A new grant could provide NIH researchers with the necessary funding for key advancements in DNA sequencing.
Grants totaling nearly $19 million will help to develop technologies to dramatically reduce the cost of DNA sequencing, the National Human Genome Research Institute (NHGRI), part of the National Institutes of Health (NIH), says, a move that could ultimately lead to full-scale survey of genetic information in a cell.
In a statement released earlier this month, the NIH says the grants will advance ENCODE by expanding its investigation of functional elements to a considerably larger number of human cells and tissues, and a deeper set of data types.
“These grants build on the momentum of recently released ENCODE findings in which researchers provided a highly detailed and global view of the human genome,” said Elise A. Feingold, Ph.D., program director for ENCODE in NHGRI’s Division of Extramural Research. “We have already made tremendous progress, but much work remains to complete the catalog of functional elements. These grants, awarded over a four-year period, will allow us to build on those results and take the next significant steps in deepening our understanding of the entire human genome.”

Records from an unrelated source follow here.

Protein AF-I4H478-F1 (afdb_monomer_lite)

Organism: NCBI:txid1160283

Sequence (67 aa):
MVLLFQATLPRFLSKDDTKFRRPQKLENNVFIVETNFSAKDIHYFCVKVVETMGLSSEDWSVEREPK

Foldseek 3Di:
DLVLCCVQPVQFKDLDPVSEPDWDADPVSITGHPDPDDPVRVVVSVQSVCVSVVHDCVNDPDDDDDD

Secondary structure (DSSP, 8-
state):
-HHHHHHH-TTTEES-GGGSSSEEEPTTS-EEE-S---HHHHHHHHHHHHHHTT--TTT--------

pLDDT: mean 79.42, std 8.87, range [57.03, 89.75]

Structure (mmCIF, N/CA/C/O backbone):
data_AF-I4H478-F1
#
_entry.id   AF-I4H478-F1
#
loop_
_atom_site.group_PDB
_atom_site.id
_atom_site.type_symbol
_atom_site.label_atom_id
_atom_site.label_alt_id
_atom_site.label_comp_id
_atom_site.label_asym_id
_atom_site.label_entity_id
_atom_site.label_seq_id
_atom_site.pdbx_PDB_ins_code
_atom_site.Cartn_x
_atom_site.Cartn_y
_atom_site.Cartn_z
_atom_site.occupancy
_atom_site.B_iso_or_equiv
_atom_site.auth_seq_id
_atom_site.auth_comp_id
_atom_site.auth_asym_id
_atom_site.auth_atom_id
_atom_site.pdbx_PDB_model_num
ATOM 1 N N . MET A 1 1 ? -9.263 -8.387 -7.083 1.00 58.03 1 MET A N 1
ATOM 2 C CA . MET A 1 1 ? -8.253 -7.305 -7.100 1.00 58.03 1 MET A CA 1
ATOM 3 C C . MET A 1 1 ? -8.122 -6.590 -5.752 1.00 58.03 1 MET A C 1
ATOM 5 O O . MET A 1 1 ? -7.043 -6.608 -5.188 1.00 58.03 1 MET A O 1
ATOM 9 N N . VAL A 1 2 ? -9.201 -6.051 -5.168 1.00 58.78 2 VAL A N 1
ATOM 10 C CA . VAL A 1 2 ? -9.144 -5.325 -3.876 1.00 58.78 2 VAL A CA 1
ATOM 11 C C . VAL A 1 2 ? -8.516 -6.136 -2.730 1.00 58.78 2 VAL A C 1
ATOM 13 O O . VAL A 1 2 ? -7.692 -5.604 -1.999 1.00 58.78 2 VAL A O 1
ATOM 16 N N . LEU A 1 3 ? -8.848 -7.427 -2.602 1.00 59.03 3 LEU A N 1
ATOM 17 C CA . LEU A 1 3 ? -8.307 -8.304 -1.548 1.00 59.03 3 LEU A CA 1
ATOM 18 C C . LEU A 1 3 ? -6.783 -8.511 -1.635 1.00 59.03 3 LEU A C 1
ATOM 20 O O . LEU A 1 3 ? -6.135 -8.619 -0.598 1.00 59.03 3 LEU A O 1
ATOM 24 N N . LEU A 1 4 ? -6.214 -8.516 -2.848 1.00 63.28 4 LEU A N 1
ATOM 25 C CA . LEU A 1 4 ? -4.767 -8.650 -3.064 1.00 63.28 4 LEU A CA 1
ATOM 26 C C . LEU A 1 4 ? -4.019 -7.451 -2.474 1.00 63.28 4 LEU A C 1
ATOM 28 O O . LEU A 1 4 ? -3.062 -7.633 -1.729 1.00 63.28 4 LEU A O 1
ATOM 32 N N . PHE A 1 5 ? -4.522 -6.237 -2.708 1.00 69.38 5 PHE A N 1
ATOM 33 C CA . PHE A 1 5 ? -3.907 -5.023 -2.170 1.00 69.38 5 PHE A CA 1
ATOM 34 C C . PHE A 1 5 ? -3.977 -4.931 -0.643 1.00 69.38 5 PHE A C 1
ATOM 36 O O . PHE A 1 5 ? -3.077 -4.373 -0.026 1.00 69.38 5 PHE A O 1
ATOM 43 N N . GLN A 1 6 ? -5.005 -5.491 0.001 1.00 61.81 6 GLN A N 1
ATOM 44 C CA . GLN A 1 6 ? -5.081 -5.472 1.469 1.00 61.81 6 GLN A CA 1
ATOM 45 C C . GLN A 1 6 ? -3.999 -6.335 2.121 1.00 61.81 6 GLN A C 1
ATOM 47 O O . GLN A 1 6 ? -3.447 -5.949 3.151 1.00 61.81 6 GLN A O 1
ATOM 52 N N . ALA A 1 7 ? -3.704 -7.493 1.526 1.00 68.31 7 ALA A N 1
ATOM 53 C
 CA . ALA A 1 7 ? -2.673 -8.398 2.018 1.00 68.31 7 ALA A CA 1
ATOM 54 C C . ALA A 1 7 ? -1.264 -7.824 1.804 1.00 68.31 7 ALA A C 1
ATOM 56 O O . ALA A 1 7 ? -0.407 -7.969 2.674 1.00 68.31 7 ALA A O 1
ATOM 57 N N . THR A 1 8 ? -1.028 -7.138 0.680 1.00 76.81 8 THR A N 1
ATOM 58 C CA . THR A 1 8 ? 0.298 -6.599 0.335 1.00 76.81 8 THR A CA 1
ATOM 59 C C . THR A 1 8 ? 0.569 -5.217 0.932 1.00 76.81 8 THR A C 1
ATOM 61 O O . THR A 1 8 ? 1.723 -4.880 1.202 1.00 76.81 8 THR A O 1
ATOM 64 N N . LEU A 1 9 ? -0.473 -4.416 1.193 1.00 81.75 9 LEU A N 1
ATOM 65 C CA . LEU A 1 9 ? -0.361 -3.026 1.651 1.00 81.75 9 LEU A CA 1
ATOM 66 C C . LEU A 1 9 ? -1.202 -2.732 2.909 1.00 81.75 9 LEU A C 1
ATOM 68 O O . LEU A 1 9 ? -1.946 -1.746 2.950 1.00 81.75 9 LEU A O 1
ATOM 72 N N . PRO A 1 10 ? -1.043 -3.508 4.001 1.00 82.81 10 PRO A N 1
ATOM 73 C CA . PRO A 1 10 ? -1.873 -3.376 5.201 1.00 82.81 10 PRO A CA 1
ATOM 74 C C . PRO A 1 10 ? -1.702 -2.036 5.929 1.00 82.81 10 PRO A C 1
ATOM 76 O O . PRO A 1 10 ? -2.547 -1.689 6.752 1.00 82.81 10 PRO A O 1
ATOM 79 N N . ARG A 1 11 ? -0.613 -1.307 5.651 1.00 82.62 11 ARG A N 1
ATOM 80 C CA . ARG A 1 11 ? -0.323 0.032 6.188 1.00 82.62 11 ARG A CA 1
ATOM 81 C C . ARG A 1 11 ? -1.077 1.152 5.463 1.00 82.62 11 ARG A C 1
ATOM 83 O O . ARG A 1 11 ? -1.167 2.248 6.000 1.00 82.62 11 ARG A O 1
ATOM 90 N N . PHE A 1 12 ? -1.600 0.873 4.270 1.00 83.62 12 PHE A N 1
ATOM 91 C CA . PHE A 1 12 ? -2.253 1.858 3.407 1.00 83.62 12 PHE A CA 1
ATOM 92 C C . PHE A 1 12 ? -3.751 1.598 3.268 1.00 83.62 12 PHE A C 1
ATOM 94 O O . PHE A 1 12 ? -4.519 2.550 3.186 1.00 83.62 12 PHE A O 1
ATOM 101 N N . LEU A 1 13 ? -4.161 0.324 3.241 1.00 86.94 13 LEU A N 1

The announcement is the latest in a string of grants that the NIH says will vastly improve its ability to isolate and identify key traits related to cellular functions within individuals. The data could ultimately allow physicians to more effectively fight diseases ranging from Alzheimer’s to epilepsy. Speaking Monday, NIH officials say the grants will provide scientists with an opensource of data that could usher in an age of widespread use of genomics in research and clinical care. Speed and accuracy are among other factors that grants will seek to address, in addition to driving down the price of such care.

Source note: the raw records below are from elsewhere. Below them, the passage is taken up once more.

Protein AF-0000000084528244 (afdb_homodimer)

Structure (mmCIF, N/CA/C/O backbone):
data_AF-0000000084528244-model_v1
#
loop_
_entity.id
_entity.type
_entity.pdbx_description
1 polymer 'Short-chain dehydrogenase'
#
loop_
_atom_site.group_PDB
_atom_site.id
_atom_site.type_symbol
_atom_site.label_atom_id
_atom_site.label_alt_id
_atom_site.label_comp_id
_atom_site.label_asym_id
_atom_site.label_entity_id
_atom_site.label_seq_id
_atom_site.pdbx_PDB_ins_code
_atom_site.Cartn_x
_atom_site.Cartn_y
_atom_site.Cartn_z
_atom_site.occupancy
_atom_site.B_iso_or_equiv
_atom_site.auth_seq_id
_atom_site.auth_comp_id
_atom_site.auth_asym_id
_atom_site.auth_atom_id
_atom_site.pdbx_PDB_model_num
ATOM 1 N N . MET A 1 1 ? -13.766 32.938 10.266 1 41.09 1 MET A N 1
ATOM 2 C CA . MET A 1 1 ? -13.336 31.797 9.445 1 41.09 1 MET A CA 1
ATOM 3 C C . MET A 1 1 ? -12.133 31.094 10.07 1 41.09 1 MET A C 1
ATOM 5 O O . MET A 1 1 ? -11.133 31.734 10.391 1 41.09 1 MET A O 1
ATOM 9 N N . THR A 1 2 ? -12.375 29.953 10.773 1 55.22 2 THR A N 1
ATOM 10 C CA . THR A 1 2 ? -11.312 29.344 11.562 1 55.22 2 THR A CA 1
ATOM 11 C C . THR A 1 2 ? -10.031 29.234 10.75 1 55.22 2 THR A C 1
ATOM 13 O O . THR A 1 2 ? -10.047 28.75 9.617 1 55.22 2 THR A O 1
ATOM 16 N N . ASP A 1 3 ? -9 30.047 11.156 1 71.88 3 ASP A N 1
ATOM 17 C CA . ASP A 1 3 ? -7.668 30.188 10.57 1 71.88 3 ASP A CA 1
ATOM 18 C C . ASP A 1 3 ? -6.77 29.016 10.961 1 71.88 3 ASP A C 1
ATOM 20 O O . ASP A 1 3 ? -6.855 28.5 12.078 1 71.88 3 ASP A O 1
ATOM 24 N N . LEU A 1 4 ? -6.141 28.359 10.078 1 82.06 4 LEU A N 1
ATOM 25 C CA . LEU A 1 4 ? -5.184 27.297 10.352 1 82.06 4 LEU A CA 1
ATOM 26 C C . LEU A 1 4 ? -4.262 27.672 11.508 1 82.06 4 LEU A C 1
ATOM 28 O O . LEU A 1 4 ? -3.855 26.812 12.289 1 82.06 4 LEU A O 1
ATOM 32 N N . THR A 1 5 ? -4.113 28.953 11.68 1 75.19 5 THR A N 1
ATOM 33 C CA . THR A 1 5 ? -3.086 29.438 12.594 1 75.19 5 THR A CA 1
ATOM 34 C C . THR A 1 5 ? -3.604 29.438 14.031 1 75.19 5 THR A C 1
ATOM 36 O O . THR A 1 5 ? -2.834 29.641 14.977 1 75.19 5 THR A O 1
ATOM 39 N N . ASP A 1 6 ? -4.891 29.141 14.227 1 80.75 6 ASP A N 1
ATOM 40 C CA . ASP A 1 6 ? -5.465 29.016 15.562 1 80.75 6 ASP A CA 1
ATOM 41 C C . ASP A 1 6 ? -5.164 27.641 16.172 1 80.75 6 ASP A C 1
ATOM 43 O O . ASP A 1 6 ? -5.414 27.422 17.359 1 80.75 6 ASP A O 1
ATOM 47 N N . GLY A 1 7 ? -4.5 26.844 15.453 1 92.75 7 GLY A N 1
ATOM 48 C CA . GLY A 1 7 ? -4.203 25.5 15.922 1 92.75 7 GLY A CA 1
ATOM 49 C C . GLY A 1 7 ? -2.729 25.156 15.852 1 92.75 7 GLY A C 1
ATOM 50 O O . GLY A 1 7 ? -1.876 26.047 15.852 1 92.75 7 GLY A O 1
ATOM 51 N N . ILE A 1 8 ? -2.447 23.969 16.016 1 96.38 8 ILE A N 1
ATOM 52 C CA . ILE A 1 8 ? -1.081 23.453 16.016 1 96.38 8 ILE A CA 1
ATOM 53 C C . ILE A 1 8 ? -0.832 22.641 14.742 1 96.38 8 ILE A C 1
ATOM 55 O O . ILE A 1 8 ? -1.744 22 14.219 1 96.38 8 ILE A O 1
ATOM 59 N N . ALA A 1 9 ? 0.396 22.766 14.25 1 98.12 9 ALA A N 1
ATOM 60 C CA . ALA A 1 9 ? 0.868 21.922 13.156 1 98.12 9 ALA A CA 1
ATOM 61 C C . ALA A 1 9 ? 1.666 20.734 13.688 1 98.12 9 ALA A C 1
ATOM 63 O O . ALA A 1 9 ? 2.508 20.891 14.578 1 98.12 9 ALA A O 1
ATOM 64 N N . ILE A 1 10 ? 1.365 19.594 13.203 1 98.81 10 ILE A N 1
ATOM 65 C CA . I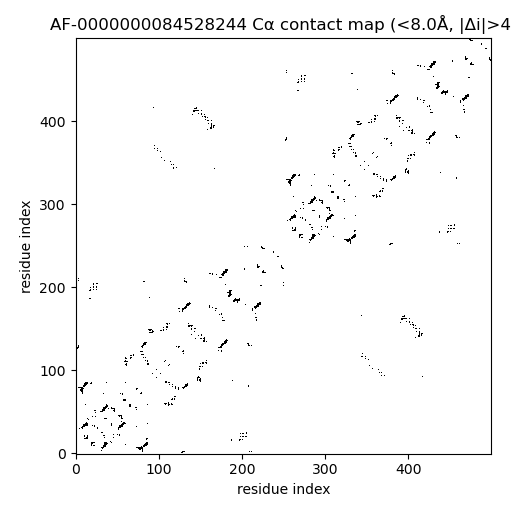LE A 1 10 ? 2.186 18.422 13.516 1 98.81 10 ILE A CA 1
ATOM 66 C C . ILE A 1 10 ? 3.045 18.062 12.305 1 98.81 10 ILE A C 1
ATOM 68 O O . ILE A 1 10 ? 2.537 17.938 11.188 1 98.81 10 ILE A O 1
ATOM 72 N N . VAL A 1 11 ? 4.309 17.938 12.492 1 98.81 11 VAL A N 1
ATOM 73 C CA . VAL A 1 11 ? 5.246 17.453 11.492 1 98.81 11 VAL A CA 1
ATOM 74 C C . VAL A 1 11 ? 5.848 16.125 11.961 1 98.81 11 VAL A C 1
ATOM 76 O O . VAL A 1 11 ? 6.504 16.062 13 1 98.81 11 VAL A O 1
ATOM 79 N N . THR A 1 12 ? 5.605 15.094 11.219 1 98.69 12 THR A N 1
ATOM 80 C CA . THR A 1 12 ? 6.164 13.805 11.602 1 98.69 12 THR A CA 1
ATOM 81 C C . THR A 1 12 ? 7.57 13.633 11.023 1 98.69 12 THR A C 1
ATOM 83 O O . THR A 1 12 ? 7.902 14.227 10 1 98.69 12 THR A O 1
ATOM 86 N N . GLY A 1 13 ? 8.367 12.758 11.727 1 97.3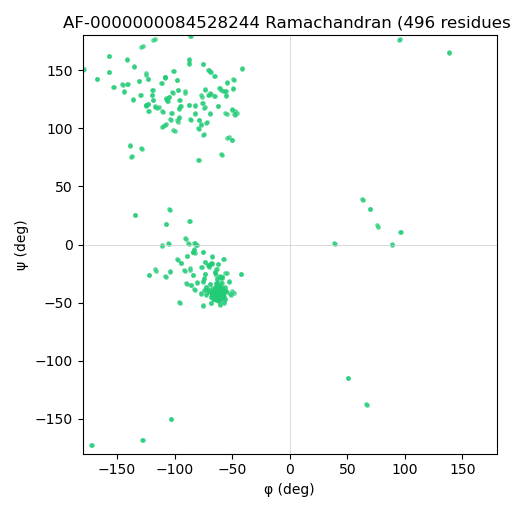1 13 GLY A N 1
ATOM 87 C CA . GLY A 1 13 ? 9.75 12.594 11.305 1 97.31 13 GLY A CA 1
ATOM 88 C C . GLY A 1 13 ? 10.562 13.859 11.43 1 97.31 13 GLY A C 1
ATOM 89 O O . GLY A 1 13 ? 11.367 14.18 10.555 1 97.31 13 GLY A O 1
ATOM 90 N N . ALA A 1 14 ? 10.367 14.602 12.422 1 97.25 14 ALA A N 1
ATOM 91 C CA . ALA A 1 14 ? 10.898 15.953 12.531 1 97.25 14 ALA A CA 1
ATOM 92 C C . ALA A 1 14 ? 12.305 15.945 13.133 1 97.25 14 ALA A C 1
ATOM 94 O O . ALA A 1 14 ? 12.93 17 13.273 1 97.25 14 ALA A O 1
ATOM 95 N N . GLY A 1 15 ? 12.836 14.828 13.453 1 93.69 15 GLY A N 1
ATOM 96 C CA . GLY A 1 15 ? 14.109 14.75 14.148 1 93.69 15 GLY A CA 1
ATOM 97 C C . GLY A 1 15 ? 15.297 15.008 13.242 1 93.69 15 GLY A C 1
ATOM 98 O O . GLY A 1 15 ? 16.406 15.281 13.719 1 93.69 15 GLY A O 1
ATOM 99 N N . ARG A 1 16 ? 15.148 14.883 11.984 1 90.38 16 ARG A N 1
ATOM 100 C CA . ARG A 1 16 ? 16.266 15.062 11.062 1 90.38 16 ARG A CA 1
ATOM 101 C C . ARG A 1 16 ? 15.773 15.414 9.664 1 90.38 16 ARG A C 1
ATOM 103 O O . ARG A 1 16 ? 14.57 15.375 9.398 1 90.38 16 ARG A O 1
ATOM 110 N N . GLY A 1 17 ? 16.688 15.938 8.914 1 92 17 GLY A N 1
ATOM 111 C CA . GLY A 1 17 ? 16.453 16.078 7.484 1 92 17 GLY A CA 1
ATOM 112 C C . GLY A 1 17 ? 15.359 17.078 7.156 1 92 17 GLY A C 1
ATOM 113 O O . GLY A 1 17 ? 15.352 18.203 7.676 1 92 17 GLY A O 1
ATOM 114 N N . LEU A 1 18 ? 14.539 16.688 6.207 1 92.75 18 LEU A N 1
ATOM 115 C CA . LEU A 1 18 ? 13.477 17.547 5.711 1 92.75 18 LEU A CA 1
ATOM 116 C C . LEU A 1 18 ? 12.477 17.875 6.82 1 92.75 18 LEU A C 1
ATOM 118 O O . LEU A 1 18 ? 12.023 19 6.941 1 92.75 18 LEU A O 1
ATOM 122 N N . GLY A 1 19 ? 12.156 16.859 7.664 1 96.81 19 GLY A N 1
ATOM 123 C CA . GLY A 1 19 ? 11.211 17.078 8.75 1 96.81 19 GLY A CA 1
ATOM 124 C C . GLY A 1 19 ? 11.664 18.141 9.734 1 96.81 19 GLY A C 1
ATOM 125 O O . GLY A 1 19 ? 10.875 18.984 10.156 1 96.81 19 GLY A O 1
ATOM 126 N N . ARG A 1 20 ? 12.891 18.047 10.031 1 96.5 20 ARG A N 1
ATOM 127 C CA . ARG A 1 20 ? 13.469 19.047 10.922 1 96.5 20 ARG A CA 1
ATOM 128 C C . ARG A 1 20 ? 13.398 20.438 10.312 1 96.5 20 ARG A C 1
ATOM 130 O O . ARG A 1 20 ? 12.977 21.391 10.969 1 96.5 20 ARG A O 1
ATOM 137 N N . ALA A 1 21 ? 13.805 20.531 9.062 1 96.44 21 ALA A N 1
ATOM 138 C CA . ALA A 1 21 ? 13.797 21.812 8.352 1 96.44 21 ALA A CA 1
ATOM 139 C C . ALA A 1 21 ? 12.375 22.359 8.234 1 96.44 21 ALA A C 1
ATOM 141 O O . ALA A 1 21 ? 12.156 23.562 8.383 1 96.44 21 ALA A O 1
ATOM 142 N N . LEU A 1 22 ? 11.398 21.5 7.984 1 97.38 22 LEU A N 1
ATOM 143 C CA . LEU A 1 22 ? 10 21.891 7.859 1 97.38 22 LEU A CA 1
ATOM 144 C C . LEU A 1 22 ? 9.469 22.438 9.18 1 97.38 22 LEU A C 1
ATOM 146 O O . LEU A 1 22 ? 8.797 23.469 9.203 1 97.38 22 LEU A O 1
ATOM 150 N N . ALA A 1 23 ? 9.781 21.719 10.25 1 98.31 23 ALA A N 1
ATOM 151 C CA . ALA A 1 23 ? 9.336 22.156 11.57 1 98.31 23 ALA A CA 1
ATOM 152 C C . ALA A 1 23 ? 9.867 23.547 11.898 1 98.31 23 ALA A C 1
ATOM 154 O O . ALA A 1 23 ? 9.109 24.422 12.328 1 98.31 23 ALA A O 1
ATOM 155 N N . LEU A 1 24 ? 11.117 23.766 11.609 1 97.81 24 LEU A N 1
ATOM 156 C CA . LEU A 1 24 ? 11.75 25.047 11.898 1 97.81 24 LEU A CA 1
ATOM 157 C C . LEU A 1 24 ? 11.156 26.141 11.031 1 97.81 24 LEU A C 1
ATOM 159 O O . LEU A 1 24 ? 10.906 27.25 11.508 1 97.81 24 LEU A O 1
ATOM 163 N N . GLU A 1 25 ? 10.977 25.844 9.781 1 97.62 25 GLU A N 1
ATOM 164 C CA . GLU A 1 25 ? 10.43 26.828 8.859 1 97.62 25 GLU A CA 1
ATOM 165 C C . GLU A 1 25 ? 9.016 27.234 9.258 1 97.62 25 GLU A C 1
ATOM 167 O O . GLU A 1 25 ? 8.672 28.422 9.227 1 97.62 25 GLU A O 1
ATOM 172 N N . LEU A 1 26 ? 8.156 26.312 9.633 1 97.25 26 LEU A N 1
ATOM 173 C CA . LEU A 1 26 ? 6.805 26.609 10.086 1 97.25 26 LEU A CA 1
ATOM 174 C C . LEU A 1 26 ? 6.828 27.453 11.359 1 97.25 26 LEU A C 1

“We can now access data we could not dream of getting in 2004 when we started this program — tens of thousands of human genome sequences have been generated,” said Eric D. Green, M.D., Ph.D., NHGRI director. “And yet, the information we would truly like to get for understanding disease and, eventually, for treating patients, requires much better quality sequence data. That is the direction we would like to go with these grants.”
NIH officials say all of the data generated by the ENCODE project will be deposited into public databases as soon as they are experimentally verified, adding that physicians will then have the ability to access the data and contribute to the database with additional information.